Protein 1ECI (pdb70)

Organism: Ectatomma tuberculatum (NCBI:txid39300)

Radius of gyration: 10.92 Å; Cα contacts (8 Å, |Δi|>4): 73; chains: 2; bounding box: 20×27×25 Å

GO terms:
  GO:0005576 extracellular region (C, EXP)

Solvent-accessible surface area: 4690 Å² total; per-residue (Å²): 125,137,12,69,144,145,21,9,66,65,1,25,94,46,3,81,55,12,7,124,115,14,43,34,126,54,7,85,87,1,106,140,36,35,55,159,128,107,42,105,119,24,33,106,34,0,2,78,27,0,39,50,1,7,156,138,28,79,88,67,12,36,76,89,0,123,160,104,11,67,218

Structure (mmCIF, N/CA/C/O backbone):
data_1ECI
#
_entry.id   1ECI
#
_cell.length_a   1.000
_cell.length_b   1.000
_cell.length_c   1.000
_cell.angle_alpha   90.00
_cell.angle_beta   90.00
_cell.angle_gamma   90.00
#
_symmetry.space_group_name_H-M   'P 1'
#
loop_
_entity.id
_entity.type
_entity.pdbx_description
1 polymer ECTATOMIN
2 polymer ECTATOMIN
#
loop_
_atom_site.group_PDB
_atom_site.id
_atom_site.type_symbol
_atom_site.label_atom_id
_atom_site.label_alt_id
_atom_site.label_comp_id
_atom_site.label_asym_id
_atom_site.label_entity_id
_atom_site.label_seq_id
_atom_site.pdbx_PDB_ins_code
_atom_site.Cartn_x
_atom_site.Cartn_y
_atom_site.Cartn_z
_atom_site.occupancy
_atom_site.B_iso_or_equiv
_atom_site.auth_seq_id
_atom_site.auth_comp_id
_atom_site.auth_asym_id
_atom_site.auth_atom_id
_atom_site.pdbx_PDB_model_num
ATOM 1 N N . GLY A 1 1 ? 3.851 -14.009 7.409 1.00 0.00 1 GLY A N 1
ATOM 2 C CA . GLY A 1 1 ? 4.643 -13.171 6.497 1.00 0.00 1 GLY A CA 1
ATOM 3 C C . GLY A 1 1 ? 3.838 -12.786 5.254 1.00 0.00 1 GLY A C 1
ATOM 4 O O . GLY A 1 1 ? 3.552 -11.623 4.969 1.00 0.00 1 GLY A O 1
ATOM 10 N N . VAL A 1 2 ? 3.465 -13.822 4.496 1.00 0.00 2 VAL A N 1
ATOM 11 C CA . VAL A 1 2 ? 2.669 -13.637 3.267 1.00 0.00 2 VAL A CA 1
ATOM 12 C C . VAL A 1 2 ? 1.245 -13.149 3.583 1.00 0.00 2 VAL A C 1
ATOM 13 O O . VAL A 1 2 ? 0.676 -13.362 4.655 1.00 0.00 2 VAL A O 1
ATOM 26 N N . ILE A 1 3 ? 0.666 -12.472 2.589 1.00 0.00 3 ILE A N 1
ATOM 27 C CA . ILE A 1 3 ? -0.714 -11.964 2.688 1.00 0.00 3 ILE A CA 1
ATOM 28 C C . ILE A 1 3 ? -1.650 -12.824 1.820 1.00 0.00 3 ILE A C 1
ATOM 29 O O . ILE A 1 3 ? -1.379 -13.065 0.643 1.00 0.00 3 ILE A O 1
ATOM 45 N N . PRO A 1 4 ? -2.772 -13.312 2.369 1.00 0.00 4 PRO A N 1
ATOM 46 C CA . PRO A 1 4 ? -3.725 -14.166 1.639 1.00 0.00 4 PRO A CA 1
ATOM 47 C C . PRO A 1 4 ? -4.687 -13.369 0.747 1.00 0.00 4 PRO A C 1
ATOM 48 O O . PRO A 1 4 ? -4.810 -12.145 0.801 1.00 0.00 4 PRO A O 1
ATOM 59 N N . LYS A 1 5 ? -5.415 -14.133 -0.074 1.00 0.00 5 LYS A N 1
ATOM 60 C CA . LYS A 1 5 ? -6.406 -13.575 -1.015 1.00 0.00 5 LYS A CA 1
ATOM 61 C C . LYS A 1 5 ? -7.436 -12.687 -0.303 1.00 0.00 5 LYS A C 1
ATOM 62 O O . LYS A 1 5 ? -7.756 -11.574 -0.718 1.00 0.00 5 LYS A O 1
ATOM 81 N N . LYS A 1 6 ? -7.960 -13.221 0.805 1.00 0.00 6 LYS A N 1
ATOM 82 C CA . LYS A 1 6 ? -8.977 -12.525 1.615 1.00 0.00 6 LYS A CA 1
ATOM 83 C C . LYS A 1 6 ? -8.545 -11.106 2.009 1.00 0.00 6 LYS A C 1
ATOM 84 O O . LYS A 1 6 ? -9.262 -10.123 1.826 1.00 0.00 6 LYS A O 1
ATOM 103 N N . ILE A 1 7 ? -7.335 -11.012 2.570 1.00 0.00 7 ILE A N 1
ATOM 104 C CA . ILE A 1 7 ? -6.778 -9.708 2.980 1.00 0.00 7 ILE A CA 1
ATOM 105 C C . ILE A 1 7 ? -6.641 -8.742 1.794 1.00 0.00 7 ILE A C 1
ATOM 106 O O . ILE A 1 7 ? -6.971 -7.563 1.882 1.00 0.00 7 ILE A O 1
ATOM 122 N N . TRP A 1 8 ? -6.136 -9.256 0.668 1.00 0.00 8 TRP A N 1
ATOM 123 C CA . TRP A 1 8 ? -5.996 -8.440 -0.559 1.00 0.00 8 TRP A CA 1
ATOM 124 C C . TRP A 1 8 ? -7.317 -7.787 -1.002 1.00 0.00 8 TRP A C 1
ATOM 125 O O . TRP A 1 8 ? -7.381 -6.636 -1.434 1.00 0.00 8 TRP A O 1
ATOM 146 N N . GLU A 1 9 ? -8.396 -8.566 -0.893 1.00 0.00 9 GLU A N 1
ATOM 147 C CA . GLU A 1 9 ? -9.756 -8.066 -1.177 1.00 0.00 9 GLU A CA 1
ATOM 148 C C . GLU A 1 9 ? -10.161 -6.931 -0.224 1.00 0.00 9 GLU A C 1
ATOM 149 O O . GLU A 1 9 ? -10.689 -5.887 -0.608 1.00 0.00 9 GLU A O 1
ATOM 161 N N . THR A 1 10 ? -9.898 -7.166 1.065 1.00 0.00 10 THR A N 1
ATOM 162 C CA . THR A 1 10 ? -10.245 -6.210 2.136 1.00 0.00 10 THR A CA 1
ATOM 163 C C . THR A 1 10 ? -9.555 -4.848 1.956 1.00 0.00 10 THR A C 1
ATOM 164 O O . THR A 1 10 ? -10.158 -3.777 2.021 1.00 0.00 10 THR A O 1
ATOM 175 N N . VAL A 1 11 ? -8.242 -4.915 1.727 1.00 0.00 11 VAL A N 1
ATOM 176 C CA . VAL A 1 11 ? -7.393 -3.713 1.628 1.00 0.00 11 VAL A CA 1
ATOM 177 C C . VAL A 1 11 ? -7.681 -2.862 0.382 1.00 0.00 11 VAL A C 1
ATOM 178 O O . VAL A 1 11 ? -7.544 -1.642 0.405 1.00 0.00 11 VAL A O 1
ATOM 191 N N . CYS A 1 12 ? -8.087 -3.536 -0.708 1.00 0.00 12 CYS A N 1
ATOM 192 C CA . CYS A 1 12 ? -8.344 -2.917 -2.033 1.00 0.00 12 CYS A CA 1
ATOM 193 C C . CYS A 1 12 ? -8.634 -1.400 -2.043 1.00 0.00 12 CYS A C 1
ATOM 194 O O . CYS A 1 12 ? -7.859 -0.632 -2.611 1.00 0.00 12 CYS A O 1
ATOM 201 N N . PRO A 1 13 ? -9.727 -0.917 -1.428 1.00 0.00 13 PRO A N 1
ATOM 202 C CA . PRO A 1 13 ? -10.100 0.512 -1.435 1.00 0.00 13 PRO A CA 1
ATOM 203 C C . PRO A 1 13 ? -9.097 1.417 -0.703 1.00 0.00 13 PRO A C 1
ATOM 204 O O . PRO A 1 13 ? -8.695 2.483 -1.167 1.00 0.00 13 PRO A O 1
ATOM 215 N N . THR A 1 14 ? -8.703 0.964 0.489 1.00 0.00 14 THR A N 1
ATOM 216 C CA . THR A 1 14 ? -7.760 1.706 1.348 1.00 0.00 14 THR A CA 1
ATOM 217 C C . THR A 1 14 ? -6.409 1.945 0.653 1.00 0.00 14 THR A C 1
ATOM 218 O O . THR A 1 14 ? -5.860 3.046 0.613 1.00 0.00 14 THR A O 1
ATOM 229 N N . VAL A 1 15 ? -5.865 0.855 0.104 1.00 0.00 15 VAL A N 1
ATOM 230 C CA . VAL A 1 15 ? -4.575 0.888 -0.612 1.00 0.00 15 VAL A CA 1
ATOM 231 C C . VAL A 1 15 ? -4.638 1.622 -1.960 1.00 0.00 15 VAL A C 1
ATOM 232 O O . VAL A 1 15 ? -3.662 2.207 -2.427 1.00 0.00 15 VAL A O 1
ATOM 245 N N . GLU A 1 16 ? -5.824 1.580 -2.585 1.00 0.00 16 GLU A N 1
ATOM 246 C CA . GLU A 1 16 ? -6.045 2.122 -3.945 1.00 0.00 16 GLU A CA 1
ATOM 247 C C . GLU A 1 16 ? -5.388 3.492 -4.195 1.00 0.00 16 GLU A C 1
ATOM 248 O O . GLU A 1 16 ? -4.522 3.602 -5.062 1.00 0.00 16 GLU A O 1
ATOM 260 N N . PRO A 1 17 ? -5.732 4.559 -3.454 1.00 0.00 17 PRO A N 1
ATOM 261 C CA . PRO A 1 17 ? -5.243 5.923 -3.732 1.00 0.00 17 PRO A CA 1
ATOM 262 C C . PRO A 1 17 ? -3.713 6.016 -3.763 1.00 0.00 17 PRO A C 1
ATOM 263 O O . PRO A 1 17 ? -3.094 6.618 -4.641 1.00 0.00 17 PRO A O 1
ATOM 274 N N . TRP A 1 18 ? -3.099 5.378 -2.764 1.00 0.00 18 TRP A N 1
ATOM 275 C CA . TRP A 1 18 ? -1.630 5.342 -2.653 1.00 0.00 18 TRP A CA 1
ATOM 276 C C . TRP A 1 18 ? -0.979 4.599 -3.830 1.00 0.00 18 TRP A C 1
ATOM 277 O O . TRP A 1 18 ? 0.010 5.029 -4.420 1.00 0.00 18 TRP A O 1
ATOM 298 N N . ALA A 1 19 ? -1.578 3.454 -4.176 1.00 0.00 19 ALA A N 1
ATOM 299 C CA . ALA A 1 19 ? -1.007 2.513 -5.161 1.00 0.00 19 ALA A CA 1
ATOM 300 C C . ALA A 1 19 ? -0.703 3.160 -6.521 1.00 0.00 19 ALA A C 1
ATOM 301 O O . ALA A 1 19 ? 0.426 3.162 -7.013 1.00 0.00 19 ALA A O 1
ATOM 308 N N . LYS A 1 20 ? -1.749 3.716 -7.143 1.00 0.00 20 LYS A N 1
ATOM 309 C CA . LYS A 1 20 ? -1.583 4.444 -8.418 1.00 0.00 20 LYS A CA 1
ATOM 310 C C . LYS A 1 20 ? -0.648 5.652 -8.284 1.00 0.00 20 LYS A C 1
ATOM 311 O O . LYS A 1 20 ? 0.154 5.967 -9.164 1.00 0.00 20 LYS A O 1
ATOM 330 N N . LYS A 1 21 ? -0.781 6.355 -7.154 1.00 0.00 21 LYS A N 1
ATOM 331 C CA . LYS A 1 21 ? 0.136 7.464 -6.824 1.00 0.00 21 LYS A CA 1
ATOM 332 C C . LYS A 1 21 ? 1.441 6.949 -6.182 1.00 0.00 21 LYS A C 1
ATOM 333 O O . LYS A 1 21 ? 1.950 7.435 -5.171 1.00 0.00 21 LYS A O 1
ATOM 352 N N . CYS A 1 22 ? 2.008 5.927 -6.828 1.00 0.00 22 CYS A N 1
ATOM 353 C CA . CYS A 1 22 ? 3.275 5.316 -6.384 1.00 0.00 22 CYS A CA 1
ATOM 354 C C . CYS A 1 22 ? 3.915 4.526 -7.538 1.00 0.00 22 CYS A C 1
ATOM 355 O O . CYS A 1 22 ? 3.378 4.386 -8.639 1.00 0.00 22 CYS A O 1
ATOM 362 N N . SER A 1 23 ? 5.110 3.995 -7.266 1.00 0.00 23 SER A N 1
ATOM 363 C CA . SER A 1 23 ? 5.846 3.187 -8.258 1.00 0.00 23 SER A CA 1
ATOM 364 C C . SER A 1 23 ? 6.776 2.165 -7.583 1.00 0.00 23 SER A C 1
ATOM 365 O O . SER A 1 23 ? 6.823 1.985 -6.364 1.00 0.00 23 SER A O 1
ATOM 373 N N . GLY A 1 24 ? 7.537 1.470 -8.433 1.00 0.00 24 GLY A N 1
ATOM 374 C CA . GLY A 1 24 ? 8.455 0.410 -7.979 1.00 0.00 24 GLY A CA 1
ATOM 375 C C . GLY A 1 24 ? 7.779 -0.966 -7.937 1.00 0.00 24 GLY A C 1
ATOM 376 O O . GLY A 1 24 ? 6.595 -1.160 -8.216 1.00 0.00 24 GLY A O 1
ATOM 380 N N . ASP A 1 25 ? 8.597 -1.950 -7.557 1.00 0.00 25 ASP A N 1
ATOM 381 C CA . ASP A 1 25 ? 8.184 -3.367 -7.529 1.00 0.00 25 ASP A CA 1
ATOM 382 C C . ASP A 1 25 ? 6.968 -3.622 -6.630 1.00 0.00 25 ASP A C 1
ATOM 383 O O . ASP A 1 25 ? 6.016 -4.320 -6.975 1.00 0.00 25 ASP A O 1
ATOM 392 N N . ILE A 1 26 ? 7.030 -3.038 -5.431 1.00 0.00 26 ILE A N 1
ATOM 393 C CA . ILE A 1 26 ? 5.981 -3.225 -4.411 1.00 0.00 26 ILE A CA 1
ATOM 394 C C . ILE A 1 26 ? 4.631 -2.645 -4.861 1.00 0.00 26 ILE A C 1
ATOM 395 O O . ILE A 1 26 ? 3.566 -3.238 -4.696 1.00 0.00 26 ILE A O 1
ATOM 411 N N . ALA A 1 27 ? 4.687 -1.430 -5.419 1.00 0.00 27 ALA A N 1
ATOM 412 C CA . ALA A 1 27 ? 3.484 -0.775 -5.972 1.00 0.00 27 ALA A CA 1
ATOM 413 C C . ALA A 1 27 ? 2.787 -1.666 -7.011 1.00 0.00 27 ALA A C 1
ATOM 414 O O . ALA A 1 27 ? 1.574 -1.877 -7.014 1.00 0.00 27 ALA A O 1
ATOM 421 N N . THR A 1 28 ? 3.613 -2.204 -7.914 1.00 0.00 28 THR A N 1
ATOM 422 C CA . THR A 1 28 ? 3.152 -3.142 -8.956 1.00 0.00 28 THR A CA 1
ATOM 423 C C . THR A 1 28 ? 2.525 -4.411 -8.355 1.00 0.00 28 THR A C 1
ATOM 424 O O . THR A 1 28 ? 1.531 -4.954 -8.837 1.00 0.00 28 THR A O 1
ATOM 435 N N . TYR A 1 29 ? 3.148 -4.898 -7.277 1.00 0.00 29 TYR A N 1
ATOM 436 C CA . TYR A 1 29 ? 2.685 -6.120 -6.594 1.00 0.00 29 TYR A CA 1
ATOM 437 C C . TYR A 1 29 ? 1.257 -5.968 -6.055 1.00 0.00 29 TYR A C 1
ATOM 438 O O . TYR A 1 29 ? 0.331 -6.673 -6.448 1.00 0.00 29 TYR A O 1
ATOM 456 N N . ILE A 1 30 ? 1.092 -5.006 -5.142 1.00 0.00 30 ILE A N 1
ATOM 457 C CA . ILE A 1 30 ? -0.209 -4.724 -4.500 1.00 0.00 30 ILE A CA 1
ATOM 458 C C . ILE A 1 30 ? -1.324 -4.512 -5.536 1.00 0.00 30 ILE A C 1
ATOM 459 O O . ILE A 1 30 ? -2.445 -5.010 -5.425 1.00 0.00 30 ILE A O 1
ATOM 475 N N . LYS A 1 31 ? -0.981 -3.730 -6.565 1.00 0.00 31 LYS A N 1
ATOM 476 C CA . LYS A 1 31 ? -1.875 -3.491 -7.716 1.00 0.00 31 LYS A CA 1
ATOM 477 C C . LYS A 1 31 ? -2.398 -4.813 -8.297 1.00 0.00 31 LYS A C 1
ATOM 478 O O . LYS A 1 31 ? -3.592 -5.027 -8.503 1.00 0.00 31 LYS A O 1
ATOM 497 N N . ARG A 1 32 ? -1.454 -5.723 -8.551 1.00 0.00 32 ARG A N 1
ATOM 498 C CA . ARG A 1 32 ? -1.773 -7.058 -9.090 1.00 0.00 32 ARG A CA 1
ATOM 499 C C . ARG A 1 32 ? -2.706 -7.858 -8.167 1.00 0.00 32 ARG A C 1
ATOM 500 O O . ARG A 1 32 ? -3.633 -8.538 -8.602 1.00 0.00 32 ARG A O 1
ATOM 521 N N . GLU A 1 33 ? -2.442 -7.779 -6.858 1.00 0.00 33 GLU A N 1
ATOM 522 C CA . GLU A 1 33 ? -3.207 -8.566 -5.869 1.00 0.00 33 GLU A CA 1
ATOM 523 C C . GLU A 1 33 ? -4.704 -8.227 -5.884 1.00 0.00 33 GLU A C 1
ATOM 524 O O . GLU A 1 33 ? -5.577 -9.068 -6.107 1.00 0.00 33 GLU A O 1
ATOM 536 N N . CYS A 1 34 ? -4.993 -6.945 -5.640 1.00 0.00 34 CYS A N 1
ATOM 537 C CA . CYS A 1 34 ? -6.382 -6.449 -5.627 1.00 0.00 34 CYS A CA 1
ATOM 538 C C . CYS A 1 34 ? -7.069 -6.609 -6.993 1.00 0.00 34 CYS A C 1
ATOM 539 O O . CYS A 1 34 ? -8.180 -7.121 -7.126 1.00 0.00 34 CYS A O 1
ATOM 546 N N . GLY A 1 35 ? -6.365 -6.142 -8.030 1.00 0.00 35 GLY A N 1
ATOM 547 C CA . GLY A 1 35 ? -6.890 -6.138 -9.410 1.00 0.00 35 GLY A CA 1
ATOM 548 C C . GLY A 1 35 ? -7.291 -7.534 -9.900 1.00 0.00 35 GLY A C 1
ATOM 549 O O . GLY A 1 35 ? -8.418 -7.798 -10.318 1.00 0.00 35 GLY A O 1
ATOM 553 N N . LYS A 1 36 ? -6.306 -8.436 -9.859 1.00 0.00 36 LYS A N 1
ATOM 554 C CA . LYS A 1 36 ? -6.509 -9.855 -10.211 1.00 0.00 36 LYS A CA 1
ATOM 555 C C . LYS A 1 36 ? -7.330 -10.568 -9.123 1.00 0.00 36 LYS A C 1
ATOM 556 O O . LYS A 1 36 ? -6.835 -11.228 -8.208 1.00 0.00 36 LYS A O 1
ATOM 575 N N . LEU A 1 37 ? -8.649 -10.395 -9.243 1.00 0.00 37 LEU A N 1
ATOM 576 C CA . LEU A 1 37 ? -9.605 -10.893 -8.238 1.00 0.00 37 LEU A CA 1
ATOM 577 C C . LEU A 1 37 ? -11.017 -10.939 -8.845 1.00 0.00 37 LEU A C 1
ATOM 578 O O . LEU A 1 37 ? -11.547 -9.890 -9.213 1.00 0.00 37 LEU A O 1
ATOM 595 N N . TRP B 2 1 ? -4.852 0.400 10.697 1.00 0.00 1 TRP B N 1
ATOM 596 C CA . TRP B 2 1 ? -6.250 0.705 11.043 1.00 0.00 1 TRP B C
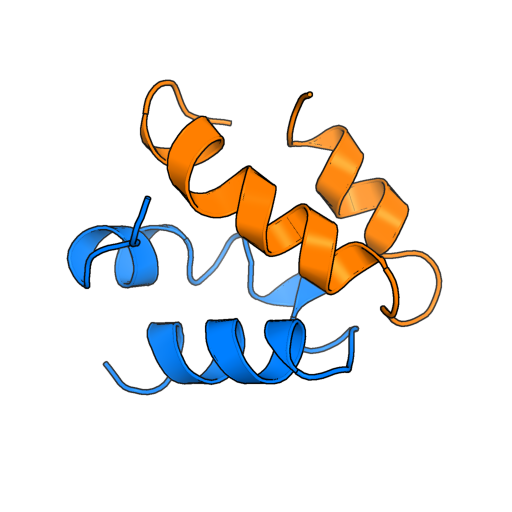A 1
ATOM 597 C C . TRP B 2 1 ? -6.905 -0.398 11.892 1.00 0.00 1 TRP B C 1
ATOM 598 O O . TRP B 2 1 ? -7.463 -0.168 12.965 1.00 0.00 1 TRP B O 1
ATOM 621 N N . SER B 2 2 ? -6.826 -1.631 11.387 1.00 0.00 2 SER B N 1
ATOM 622 C CA . SER B 2 2 ? -7.358 -2.811 12.097 1.00 0.00 2 SER B CA 1
ATOM 623 C C . SER B 2 2 ? -6.369 -3.296 13.172 1.00 0.00 2 SER B C 1
ATOM 624 O O . SER B 2 2 ? -5.311 -2.720 13.428 1.00 0.00 2 SER B O 1
ATOM 632 N N . THR B 2 3 ? -6.760 -4.372 13.857 1.00 0.00 3 THR B N 1
ATOM 633 C CA . THR B 2 3 ? -5.830 -5.098 14.739 1.00 0.00 3 THR B CA 1
ATOM 634 C C . THR B 2 3 ? -4.948 -6.038 13.902 1.00 0.00 3 THR B C 1
ATOM 635 O O . THR B 2 3 ? -3.722 -5.936 13.845 1.00 0.00 3 THR B O 1
ATOM 646 N N . ILE B 2 4 ? -5.619 -6.975 13.222 1.00 0.00 4 ILE B N 1
ATOM 647 C CA . ILE B 2 4 ? -4.935 -7.967 12.371 1.00 0.00 4 ILE B CA 1
ATOM 648 C C . ILE B 2 4 ? -4.515 -7.361 11.023 1.00 0.00 4 ILE B C 1
ATOM 649 O O . ILE B 2 4 ? -3.339 -7.286 10.669 1.00 0.00 4 ILE B O 1
ATOM 665 N N . VAL B 2 5 ? -5.527 -6.905 10.273 1.00 0.00 5 VAL B N 1
ATOM 666 C CA . VAL B 2 5 ? -5.341 -6.448 8.878 1.00 0.00 5 VAL B CA 1
ATOM 667 C C . VAL B 2 5 ? -4.252 -5.375 8.753 1.00 0.00 5 VAL B C 1
ATOM 668 O O . VAL B 2 5 ? -3.422 -5.383 7.845 1.00 0.00 5 VAL B O 1
ATOM 681 N N . LYS B 2 6 ? -4.274 -4.434 9.702 1.00 0.00 6 LYS B N 1
ATOM 682 C CA . LYS B 2 6 ? -3.267 -3.359 9.781 1.00 0.00 6 LYS B CA 1
ATOM 683 C C . LYS B 2 6 ? -1.839 -3.916 9.713 1.00 0.00 6 LYS B C 1
ATOM 684 O O . LYS B 2 6 ? -1.054 -3.633 8.811 1.00 0.00 6 LYS B O 1
ATOM 703 N N . LEU B 2 7 ? -1.526 -4.761 10.696 1.00 0.00 7 LEU B N 1
ATOM 704 C CA . LEU B 2 7 ? -0.184 -5.361 10.821 1.00 0.00 7 LEU B CA 1
ATOM 705 C C . LEU B 2 7 ? 0.222 -6.199 9.598 1.00 0.00 7 LEU B C 1
ATOM 706 O O . LEU B 2 7 ? 1.391 -6.316 9.233 1.00 0.00 7 LEU B O 1
ATOM 722 N N . THR B 2 8 ? -0.784 -6.811 8.965 1.00 0.00 8 THR B N 1
ATOM 723 C CA . THR B 2 8 ? -0.558 -7.662 7.781 1.00 0.00 8 THR B CA 1
ATOM 724 C C . THR B 2 8 ? -0.061 -6.859 6.566 1.00 0.00 8 THR B C 1
ATOM 725 O O . THR B 2 8 ? 1.004 -7.102 5.996 1.00 0.00 8 THR B O 1
ATOM 736 N N . ILE B 2 9 ? -0.868 -5.870 6.170 1.00 0.00 9 ILE B N 1
ATOM 737 C CA . ILE B 2 9 ? -0.609 -5.093 4.941 1.00 0.00 9 ILE B CA 1
ATOM 738 C C . ILE B 2 9 ? 0.520 -4.061 5.107 1.00 0.00 9 ILE B C 1
ATOM 739 O O . ILE B 2 9 ? 1.402 -3.907 4.265 1.00 0.00 9 ILE B O 1
ATOM 755 N N . CYS B 2 10 ? 0.476 -3.353 6.241 1.00 0.00 10 CYS B N 1
ATOM 756 C CA . CYS B 2 10 ? 1.399 -2.239 6.552 1.00 0.00 10 CYS B CA 1
ATOM 757 C C . CYS B 2 10 ? 2.880 -2.445 6.196 1.00 0.00 10 CYS B C 1
ATOM 758 O O . CYS B 2 10 ? 3.470 -1.562 5.577 1.00 0.00 10 CYS B O 1
ATOM 765 N N . PRO B 2 11 ? 3.540 -3.554 6.563 1.00 0.00 11 PRO B N 1
ATOM 766 C CA . PRO B 2 11 ? 4.952 -3.800 6.206 1.00 0.00 11 PRO B CA 1
ATOM 767 C C . PRO B 2 11 ? 5.208 -3.700 4.694 1.00 0.00 11 PRO B C 1
ATOM 768 O O . PRO B 2 11 ? 6.175 -3.105 4.216 1.00 0.00 11 PRO B O 1
ATOM 779 N N . THR B 2 12 ? 4.295 -4.309 3.932 1.00 0.00 12 THR B N 1
ATOM 780 C CA . THR B 2 12 ? 4.321 -4.214 2.459 1.00 0.00 12 THR B CA 1
ATOM 781 C C . THR B 2 12 ? 4.187 -2.752 2.000 1.00 0.00 12 THR B C 1
ATOM 782 O O . THR B 2 12 ? 4.922 -2.251 1.152 1.00 0.00 12 THR B O 1
ATOM 793 N N . LEU B 2 13 ? 3.212 -2.055 2.596 1.00 0.00 13 LEU B N 1
ATOM 794 C CA . LEU B 2 13 ? 2.939 -0.641 2.267 1.00 0.00 13 LEU B CA 1
ATOM 795 C C . LEU B 2 13 ? 4.157 0.272 2.475 1.00 0.00 13 LEU B C 1
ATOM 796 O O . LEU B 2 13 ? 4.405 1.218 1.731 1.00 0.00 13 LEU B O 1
=-=-=
WORK INSTRUCTIONS => Word for word, restate the lines of the data above that fall between the line holding "ATOM 298 N N" and the line holding "ATOM 330 N N", inclusive, and no other lines.

RESPONSE BELOW =>
ATOM 298 N N . ALA A 1 19 ? -1.578 3.454 -4.176 1.00 0.00 19 ALA A N 1
ATOM 299 C CA . ALA A 1 19 ? -1.007 2.513 -5.161 1.00 0.00 19 ALA A CA 1
ATOM 300 C C . ALA A 1 19 ? -0.703 3.160 -6.521 1.00 0.00 19 ALA A C 1
ATOM 301 O O . ALA A 1 19 ? 0.426 3.162 -7.013 1.00 0.00 19 ALA A O 1
ATOM 308 N N . LYS A 1 20 ? -1.749 3.716 -7.143 1.00 0.00 20 LYS A N 1
ATOM 309 C CA . LYS A 1 20 ? -1.583 4.444 -8.418 1.00 0.00 20 LYS A CA 1
ATOM 310 C C . LYS A 1 20 ? -0.648 5.652 -8.284 1.00 0.00 20 LYS A C 1
ATOM 311 O O . LYS A 1 20 ? 0.154 5.967 -9.164 1.00 0.00 20 LYS A O 1
ATOM 330 N N . LYS A 1 21 ? -0.781 6.355 -7.154 1.00 0.00 21 LYS A N 1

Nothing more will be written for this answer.